… and I know it’s been a while, but I thought I’d write to you about everything in the world. I want you to know that I’m doing fine and that once in a while I read the work you send me, those poems and stories and things, and I want you to know that I’m proud of you. I mean, I don’t get most of it, but that’s the point, right? I’m sure that one day, you will have that book and one day I will see your book in the bookstores. But in the meantime, just keep it as a hobby, can you promise that? Is everything okay? Do you have a proper job now? What are you doing for money? How’s everyone else, do you still keep in touch with them? How about XXXXX? I know you’ve asked me thousands of questions and I can’t answer them all but I want you to know that I’m doing fine, that sometimes I go to the beach and that yes, I’m doing fine. I remember this time (you probably don’t, especially with the way things are now between us), when we all went to the beach. You were there with the girls and some of your friends and I was so confused, but I liked to see you smile and have fun. Remember that. Remember that I always wanted you to smile and have fun.
Things are interesting here. Sometimes things are shitty and I see two different skies. Sometimes the clouds just won’t stay put. Once I was walking barefoot on the highway and I thought the whole world was going to light me on fire, which was fucking crazy. I walked to the edge of something last night, and I was with a friend of mine, and we just stood by its ledge and looked at what was in front of us. I mean, there won’t be much to look at for most people, but for me, what I was looking at, I can’t describe it. I don’t know. It was a pile of bricks, a pile of dead rubbish, and everything was dark and it smelt like piss and I just screamed at it like an arsehole. Why would I yell like that, you know? It confused the shit out of my friend and it confused the shit out of me. I’ve always wondered why you’ve never written about me. I know I haven’t read everything you’ve done and it’s my fault, but from what I’ve read it’s like you’ve deliberately avoided mentioning me at all. It’s as if all your words have been constructed for the sole purpose of stepping around me. Or maybe I’m just thinking too highly of myself. I suppose it’s my fault.
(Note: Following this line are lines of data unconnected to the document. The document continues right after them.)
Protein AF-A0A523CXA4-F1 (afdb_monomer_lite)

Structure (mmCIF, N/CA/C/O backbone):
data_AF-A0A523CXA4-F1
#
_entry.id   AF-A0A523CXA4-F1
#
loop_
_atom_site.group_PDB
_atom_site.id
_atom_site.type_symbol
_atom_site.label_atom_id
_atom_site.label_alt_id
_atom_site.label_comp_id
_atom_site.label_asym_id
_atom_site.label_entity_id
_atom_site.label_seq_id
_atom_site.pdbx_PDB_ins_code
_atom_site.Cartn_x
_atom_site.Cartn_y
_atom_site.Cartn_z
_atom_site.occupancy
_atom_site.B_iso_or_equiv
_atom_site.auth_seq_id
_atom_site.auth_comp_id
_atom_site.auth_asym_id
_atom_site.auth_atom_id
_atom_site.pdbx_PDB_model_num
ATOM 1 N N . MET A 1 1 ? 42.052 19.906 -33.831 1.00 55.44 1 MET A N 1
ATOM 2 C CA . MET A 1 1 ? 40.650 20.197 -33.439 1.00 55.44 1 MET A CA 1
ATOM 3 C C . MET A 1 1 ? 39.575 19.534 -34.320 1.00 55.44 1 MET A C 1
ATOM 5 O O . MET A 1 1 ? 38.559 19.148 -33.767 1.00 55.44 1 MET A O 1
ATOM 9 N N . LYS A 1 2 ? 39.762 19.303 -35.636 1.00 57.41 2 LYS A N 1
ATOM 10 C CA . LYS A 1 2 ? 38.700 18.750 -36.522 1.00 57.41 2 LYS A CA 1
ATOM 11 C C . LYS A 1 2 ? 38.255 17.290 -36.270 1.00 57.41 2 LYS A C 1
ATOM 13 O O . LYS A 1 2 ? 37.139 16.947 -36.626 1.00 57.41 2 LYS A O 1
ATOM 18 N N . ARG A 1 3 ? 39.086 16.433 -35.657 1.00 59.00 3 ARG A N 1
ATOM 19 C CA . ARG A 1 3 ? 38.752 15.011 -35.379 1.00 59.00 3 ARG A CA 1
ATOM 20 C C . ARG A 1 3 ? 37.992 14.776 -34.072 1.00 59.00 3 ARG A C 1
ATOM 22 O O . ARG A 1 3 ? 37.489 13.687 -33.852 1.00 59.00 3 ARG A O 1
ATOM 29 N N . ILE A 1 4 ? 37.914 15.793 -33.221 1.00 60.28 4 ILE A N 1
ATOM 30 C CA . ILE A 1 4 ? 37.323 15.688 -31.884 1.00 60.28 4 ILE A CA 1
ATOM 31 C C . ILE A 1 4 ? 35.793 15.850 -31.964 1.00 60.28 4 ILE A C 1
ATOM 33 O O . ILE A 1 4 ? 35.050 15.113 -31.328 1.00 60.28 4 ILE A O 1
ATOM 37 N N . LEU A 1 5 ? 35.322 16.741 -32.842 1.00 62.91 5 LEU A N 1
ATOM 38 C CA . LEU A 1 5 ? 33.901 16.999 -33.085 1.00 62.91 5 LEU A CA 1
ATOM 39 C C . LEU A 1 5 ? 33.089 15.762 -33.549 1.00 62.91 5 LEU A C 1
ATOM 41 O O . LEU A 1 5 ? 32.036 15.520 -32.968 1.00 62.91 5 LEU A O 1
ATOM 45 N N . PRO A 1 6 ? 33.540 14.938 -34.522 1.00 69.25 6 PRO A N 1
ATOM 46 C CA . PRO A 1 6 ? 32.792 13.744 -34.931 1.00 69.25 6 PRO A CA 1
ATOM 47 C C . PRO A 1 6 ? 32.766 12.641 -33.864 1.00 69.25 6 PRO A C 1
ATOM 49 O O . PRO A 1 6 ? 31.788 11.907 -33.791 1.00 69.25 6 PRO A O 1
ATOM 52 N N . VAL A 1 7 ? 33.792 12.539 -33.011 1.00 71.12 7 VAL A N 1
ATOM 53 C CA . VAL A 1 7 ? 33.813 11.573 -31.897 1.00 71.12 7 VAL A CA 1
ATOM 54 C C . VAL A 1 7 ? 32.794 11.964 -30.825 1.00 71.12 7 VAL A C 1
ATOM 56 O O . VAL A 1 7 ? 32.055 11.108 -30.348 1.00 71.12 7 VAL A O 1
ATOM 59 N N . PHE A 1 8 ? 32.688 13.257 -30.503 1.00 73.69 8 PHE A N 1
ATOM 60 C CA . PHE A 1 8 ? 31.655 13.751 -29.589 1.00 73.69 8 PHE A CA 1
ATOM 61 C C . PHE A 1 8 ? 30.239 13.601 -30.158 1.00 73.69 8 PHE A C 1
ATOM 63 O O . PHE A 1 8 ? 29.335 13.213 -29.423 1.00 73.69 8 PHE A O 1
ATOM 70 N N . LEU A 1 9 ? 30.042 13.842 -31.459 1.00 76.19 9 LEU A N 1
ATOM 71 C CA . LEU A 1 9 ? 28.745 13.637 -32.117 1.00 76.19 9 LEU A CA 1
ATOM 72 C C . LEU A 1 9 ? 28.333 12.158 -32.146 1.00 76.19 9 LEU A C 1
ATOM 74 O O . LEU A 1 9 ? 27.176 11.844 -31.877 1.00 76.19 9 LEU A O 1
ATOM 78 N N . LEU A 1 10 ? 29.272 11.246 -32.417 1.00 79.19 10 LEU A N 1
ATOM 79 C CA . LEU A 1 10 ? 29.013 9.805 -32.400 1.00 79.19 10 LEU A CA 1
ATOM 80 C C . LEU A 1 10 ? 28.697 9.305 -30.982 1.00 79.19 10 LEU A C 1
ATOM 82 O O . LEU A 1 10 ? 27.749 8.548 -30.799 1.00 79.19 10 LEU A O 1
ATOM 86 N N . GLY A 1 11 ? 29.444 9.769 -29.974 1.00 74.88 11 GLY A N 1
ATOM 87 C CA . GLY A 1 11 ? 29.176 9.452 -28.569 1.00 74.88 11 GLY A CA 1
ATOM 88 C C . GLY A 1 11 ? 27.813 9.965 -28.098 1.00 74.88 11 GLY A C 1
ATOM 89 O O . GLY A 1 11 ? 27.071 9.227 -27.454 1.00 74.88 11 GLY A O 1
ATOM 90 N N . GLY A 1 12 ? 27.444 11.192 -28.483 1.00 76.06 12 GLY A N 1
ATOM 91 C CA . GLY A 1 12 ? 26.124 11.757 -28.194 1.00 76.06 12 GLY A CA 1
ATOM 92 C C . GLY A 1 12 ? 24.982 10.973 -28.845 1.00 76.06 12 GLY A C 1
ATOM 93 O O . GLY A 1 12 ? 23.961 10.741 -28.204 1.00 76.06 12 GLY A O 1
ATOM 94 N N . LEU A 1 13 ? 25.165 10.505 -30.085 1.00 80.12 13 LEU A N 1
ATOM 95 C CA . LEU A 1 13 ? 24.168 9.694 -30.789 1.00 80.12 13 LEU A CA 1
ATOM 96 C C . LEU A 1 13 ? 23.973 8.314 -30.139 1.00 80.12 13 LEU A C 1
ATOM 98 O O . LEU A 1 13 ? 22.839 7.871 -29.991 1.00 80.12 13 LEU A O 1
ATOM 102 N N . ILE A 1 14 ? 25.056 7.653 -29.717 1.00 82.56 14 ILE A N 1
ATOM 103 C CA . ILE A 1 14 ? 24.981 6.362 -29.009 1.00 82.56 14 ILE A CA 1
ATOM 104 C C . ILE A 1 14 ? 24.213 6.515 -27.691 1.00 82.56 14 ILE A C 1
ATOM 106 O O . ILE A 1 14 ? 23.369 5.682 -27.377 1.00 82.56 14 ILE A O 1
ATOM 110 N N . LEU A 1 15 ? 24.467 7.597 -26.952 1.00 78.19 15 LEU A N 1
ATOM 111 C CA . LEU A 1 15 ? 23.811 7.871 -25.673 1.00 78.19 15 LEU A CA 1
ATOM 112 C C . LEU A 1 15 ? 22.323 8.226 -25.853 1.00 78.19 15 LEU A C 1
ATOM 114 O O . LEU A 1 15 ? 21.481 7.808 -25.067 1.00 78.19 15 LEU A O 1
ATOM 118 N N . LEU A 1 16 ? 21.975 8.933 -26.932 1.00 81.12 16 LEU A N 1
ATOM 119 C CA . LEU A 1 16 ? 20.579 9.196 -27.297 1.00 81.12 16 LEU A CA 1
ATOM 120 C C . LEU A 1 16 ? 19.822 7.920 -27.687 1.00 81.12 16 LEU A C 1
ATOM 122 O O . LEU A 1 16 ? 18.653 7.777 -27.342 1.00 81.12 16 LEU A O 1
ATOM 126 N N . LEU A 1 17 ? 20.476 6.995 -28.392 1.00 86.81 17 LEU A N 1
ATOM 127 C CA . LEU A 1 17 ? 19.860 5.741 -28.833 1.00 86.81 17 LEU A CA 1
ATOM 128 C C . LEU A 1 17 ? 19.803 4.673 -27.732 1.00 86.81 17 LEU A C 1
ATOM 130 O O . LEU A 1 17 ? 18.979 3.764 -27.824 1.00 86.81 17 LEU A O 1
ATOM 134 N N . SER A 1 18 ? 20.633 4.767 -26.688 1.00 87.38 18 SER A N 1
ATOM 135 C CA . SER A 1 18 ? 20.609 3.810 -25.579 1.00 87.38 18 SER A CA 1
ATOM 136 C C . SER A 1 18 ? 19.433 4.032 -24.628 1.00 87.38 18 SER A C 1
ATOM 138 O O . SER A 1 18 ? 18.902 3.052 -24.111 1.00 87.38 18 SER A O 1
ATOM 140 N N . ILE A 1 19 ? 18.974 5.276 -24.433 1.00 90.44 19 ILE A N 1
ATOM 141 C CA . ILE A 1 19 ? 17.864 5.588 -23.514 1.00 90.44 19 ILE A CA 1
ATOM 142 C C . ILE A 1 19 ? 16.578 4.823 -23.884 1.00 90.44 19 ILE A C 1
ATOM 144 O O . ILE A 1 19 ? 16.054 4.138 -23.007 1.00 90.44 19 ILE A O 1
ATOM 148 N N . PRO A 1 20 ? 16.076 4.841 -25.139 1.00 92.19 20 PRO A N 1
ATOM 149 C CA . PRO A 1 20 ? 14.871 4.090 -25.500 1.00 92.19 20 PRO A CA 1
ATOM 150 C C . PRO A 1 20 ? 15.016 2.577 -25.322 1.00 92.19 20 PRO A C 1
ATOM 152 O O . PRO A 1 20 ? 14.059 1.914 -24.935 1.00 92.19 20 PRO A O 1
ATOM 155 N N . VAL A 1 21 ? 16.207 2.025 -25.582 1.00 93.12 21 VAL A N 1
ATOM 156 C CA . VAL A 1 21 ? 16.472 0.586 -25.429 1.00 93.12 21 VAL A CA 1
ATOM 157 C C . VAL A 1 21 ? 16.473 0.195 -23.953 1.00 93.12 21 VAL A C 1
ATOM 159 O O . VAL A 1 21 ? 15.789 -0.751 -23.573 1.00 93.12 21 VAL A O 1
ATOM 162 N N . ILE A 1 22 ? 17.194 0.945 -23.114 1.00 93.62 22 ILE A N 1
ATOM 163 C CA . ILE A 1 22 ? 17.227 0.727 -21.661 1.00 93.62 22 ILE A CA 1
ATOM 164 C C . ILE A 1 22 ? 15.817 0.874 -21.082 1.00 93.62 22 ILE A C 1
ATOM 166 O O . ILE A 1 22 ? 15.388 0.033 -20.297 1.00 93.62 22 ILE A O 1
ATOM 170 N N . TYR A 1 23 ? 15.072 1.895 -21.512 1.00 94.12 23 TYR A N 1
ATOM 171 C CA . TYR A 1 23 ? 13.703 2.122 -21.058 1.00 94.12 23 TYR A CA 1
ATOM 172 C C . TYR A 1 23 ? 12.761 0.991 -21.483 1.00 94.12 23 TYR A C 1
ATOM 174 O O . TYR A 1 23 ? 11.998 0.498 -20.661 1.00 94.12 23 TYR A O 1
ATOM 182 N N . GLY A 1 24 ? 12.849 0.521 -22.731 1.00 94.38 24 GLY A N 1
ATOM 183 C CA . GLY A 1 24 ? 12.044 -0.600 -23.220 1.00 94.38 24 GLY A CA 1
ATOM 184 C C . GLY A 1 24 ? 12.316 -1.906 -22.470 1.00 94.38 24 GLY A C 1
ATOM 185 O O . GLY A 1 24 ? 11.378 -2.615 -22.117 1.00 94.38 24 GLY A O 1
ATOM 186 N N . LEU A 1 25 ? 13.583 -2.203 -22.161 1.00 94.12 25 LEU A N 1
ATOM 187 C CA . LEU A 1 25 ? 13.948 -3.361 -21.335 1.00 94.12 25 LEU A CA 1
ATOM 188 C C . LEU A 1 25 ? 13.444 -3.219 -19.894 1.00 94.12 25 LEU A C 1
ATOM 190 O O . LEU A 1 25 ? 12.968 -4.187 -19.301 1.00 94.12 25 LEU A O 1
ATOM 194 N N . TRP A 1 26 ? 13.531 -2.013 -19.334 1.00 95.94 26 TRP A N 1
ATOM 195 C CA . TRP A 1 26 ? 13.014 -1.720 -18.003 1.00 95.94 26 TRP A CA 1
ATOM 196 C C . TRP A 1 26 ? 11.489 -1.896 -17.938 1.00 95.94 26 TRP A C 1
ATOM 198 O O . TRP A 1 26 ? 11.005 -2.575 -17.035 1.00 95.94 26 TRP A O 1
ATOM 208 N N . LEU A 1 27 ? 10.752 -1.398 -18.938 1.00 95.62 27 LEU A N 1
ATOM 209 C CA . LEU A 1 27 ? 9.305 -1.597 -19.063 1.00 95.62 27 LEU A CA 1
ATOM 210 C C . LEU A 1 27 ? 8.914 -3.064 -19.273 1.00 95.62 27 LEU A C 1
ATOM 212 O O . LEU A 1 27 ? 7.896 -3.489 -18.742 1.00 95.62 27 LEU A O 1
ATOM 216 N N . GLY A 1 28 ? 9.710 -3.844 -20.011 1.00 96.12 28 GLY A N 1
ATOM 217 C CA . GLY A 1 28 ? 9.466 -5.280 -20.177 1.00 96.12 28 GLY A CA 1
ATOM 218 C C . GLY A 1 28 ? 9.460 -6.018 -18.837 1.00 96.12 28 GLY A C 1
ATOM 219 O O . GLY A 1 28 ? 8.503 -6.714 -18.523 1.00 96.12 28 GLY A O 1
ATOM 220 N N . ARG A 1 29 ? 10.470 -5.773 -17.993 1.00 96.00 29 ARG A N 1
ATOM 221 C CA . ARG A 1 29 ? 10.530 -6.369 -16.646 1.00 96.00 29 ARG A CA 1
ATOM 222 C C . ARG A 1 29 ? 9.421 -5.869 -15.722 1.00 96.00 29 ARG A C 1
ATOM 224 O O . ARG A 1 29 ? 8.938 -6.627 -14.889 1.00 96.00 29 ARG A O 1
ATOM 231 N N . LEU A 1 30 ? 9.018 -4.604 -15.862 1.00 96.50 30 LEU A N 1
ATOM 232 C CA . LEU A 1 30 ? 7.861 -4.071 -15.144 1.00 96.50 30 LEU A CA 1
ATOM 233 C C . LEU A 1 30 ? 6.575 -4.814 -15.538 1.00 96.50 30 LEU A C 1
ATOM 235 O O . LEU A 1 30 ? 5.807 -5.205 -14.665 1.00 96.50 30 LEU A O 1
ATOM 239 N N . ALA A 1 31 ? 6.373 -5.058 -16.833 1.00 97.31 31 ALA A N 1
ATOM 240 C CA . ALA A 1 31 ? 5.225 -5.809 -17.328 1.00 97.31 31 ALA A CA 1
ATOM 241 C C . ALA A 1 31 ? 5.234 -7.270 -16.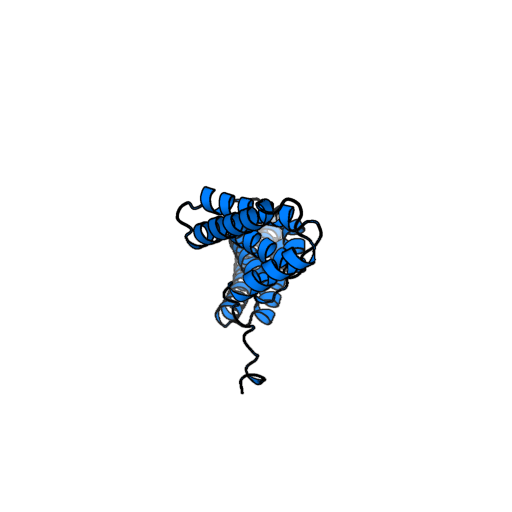843 1.00 97.31 31 ALA A C 1
ATOM 243 O O . ALA A 1 31 ? 4.180 -7.799 -16.496 1.00 97.31 31 ALA A O 1
ATOM 244 N N . ASP A 1 32 ? 6.407 -7.904 -16.756 1.00 97.62 32 ASP A N 1
ATOM 245 C CA . ASP A 1 32 ? 6.542 -9.249 -16.183 1.00 97.62 32 ASP A CA 1
ATOM 246 C C . ASP A 1 32 ? 6.132 -9.271 -14.695 1.00 97.62 32 ASP A C 1
ATOM 248 O O . ASP A 1 32 ? 5.364 -10.145 -14.282 1.00 97.62 32 ASP A O 1
ATOM 252 N N . ALA A 1 33 ? 6.555 -8.266 -13.915 1.00 97.50 33 ALA A N 1
ATOM 253 C CA . ALA A 1 33 ? 6.172 -8.107 -12.507 1.00 97.50 33 ALA A CA 1
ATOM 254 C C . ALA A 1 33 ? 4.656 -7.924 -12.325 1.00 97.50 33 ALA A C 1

Why won’t the world always do as we say? Remember how you used to ask me that? I’ve had many years to think about it, and I guess the world has the right to be tough, you know? Maybe something happened to the world before we came around, something that hurt it. And because of its past hurts it’s a bit of a prick to people, to the environment, to everything, shocking them when times are good and shocking them when times are shitty. I don’t know what I’m trying to say. I guess I’m trying to say I wish I’d done things differently, I’d done things better, you know? My friend says I can still make things better starting from now on but I don’t know, can I really? Can I really get out of what I’ve gotten myself into? I know you’ll never get where I’m coming from and I know that you hate me, just know that I’m sorry for the way things came about and I hope you’re well.
I wish I had a story to tell you of my own. Maybe an adventure story, or a love story. Or one of those fucking space alien revenge things. But I’ve never been that creative. Well, here’s a story… I had a dream the other night about this girl. Her hair was red and purple and shit, and she was with this other guy, this younger Indian guy, and they were drinking tea next to a mountain and all of a sudden, there was an explosion inside the TV they were watching. Everything was shaking but they continued drinking the tea. The scary part about the dream was that I wasn’t there, that those two people in the dream were people I’d never met or ever seen. I wish I could’ve taken a photo of them and shown them to people I know or maybe people you know and asked who they were. I don’t think I’ll ever forget that dream. Actually, maybe I will. Who gives a shit who they were? This isn’t a very good story, is it?
It’s hot where I am now, and I’m always sweating. It’s not easy where I am, and a lot of the time I find it hard to deal with people. But I’ve been taking a lot of photos of the places I’ve been to and the new friends I’ve met. I hope I can show them to you some day, but I don’t even know when that will be. I don’t even know if you’ll receive this. I wish I was there, and I wish, when all is over, when heaven is here, I’ll be able to laugh with you and your friends at the beach again.